_About this task_
Give every line of the records exactly, please, from the first up to and including the one containing "Solvent-accessible surface area".

Source records:
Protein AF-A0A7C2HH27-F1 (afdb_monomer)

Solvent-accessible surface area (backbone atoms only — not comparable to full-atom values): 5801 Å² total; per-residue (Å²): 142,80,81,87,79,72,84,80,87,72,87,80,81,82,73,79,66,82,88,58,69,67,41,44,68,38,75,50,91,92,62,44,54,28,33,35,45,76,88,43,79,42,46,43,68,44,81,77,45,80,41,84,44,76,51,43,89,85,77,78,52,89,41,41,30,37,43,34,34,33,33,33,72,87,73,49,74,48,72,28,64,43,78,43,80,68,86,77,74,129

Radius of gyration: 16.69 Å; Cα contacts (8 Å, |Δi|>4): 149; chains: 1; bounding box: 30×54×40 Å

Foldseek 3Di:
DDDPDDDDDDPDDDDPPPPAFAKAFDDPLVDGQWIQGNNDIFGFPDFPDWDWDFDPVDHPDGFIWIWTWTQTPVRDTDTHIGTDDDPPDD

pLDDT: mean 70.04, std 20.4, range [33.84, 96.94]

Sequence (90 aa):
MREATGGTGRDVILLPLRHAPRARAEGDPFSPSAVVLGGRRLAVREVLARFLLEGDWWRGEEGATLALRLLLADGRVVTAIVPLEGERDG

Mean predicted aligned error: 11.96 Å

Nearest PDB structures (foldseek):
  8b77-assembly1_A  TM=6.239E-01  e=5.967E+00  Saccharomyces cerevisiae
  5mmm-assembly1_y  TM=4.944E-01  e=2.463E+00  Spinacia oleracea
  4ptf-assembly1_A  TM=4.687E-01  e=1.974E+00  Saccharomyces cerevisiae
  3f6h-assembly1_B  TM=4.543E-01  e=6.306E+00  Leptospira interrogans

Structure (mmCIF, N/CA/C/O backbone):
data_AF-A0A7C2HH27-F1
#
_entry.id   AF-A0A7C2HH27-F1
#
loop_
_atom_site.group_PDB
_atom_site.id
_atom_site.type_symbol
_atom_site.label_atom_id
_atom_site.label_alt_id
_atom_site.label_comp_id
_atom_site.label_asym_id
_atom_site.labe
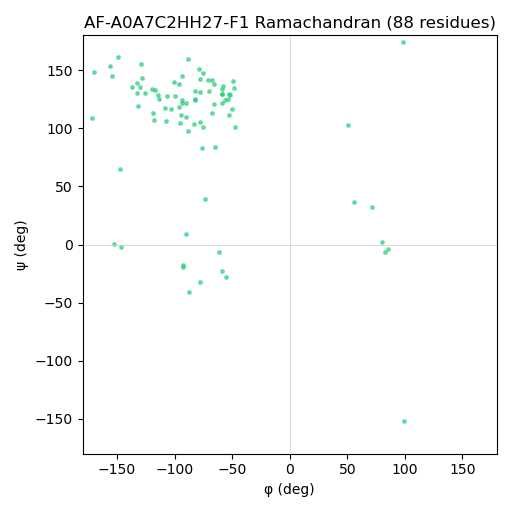l_entity_id
_atom_site.label_seq_id
_atom_site.pdbx_PDB_ins_code
_atom_site.Cartn_x
_atom_site.Cartn_y
_atom_site.Cartn_z
_atom_site.occupancy
_atom_site.B_iso_or_equiv
_atom_site.auth_seq_id
_atom_site.auth_comp_id
_atom_site.auth_asym_id
_atom_site.auth_atom_id
_atom_site.pdbx_PDB_model_num
ATOM 1 N N . MET A 1 1 ? 14.557 41.302 10.882 1.00 45.88 1 MET A N 1
ATOM 2 C CA . MET A 1 1 ? 13.973 40.609 9.717 1.00 45.88 1 MET A CA 1
ATOM 3 C C . MET A 1 1 ? 15.077 40.264 8.728 1.00 45.88 1 MET A C 1
ATOM 5 O O . MET A 1 1 ? 15.508 41.130 7.9
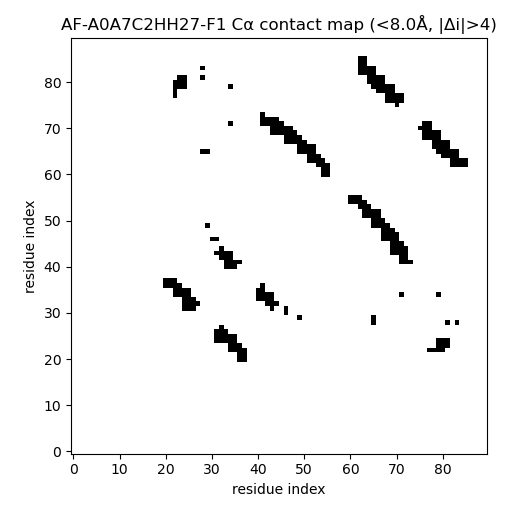81 1.00 45.88 1 MET A O 1
ATOM 9 N N . ARG A 1 2 ? 15.563 39.023 8.786 1.00 39.31 2 ARG A N 1
ATOM 10 C CA . ARG A 1 2 ? 15.858 38.148 7.642 1.00 39.31 2 ARG A CA 1
ATOM 11 C C . ARG A 1 2 ? 16.199 36.779 8.222 1.00 39.31 2 ARG A C 1
ATOM 13 O O . ARG A 1 2 ? 17.176 36.627 8.946 1.00 39.31 2 ARG A O 1
ATOM 20 N N . GLU A 1 3 ? 15.271 35.862 8.000 1.00 37.91 3 GLU A N 1
ATOM 21 C CA . GLU A 1 3 ? 15.301 34.468 8.415 1.00 37.91 3 GLU A CA 1
ATOM 22 C C . GLU A 1 3 ? 16.431 33.737 7.687 1.00 37.91 3 GLU A C 1
ATOM 24 O O . GLU A 1 3 ? 16.641 33.935 6.490 1.00 37.91 3 GLU A O 1
ATOM 29 N N . ALA A 1 4 ? 17.152 32.885 8.412 1.00 41.84 4 ALA A N 1
ATOM 30 C CA . ALA A 1 4 ? 18.007 31.881 7.803 1.00 41.84 4 ALA A CA 1
ATOM 31 C C . ALA A 1 4 ? 17.098 30.765 7.266 1.00 41.84 4 ALA A C 1
ATOM 33 O O . ALA A 1 4 ? 16.576 29.949 8.025 1.00 41.84 4 ALA A O 1
ATOM 34 N N . THR A 1 5 ? 16.851 30.762 5.959 1.00 46.78 5 THR A N 1
ATOM 35 C CA . THR A 1 5 ? 16.079 29.723 5.276 1.00 46.78 5 THR A CA 1
ATOM 36 C C . THR A 1 5 ? 16.826 28.389 5.290 1.00 46.78 5 THR A C 1
ATOM 38 O O . THR A 1 5 ? 17.873 28.264 4.664 1.00 46.78 5 THR A O 1
ATOM 41 N N . GLY A 1 6 ? 16.244 27.425 6.013 1.00 41.75 6 GLY A N 1
ATOM 42 C CA . GLY A 1 6 ? 16.120 26.002 5.667 1.00 41.75 6 GLY A CA 1
ATOM 43 C C . GLY A 1 6 ? 17.380 25.261 5.229 1.00 41.75 6 GLY A C 1
ATOM 44 O O . GLY A 1 6 ? 17.788 25.351 4.077 1.00 41.75 6 GLY A O 1
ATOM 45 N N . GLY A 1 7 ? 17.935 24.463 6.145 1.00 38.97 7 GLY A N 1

_Task answer_
Protein AF-A0A7C2HH27-F1 (afdb_monomer)

Solvent-accessible surface area (backbone atoms only — not comparable to full-atom values): 5801 Å² total; per-residue (Å²): 142,80,81,87,79,72,84,80,87,72,87,80,81,82,73,79,66,82,88,58,69,67,41,44,68,38,75,50,91,92,62,44,54,28,33,35,45,76,88,43,79,42,46,43,68,44,81,77,45,80,41,84,44,76,51,43,89,85,77,78,52,89,41,41,30,37,43,34,34,33,33,33,72,87,73,49,74,48,72,28,64,43,78,43,80,68,86,77,74,129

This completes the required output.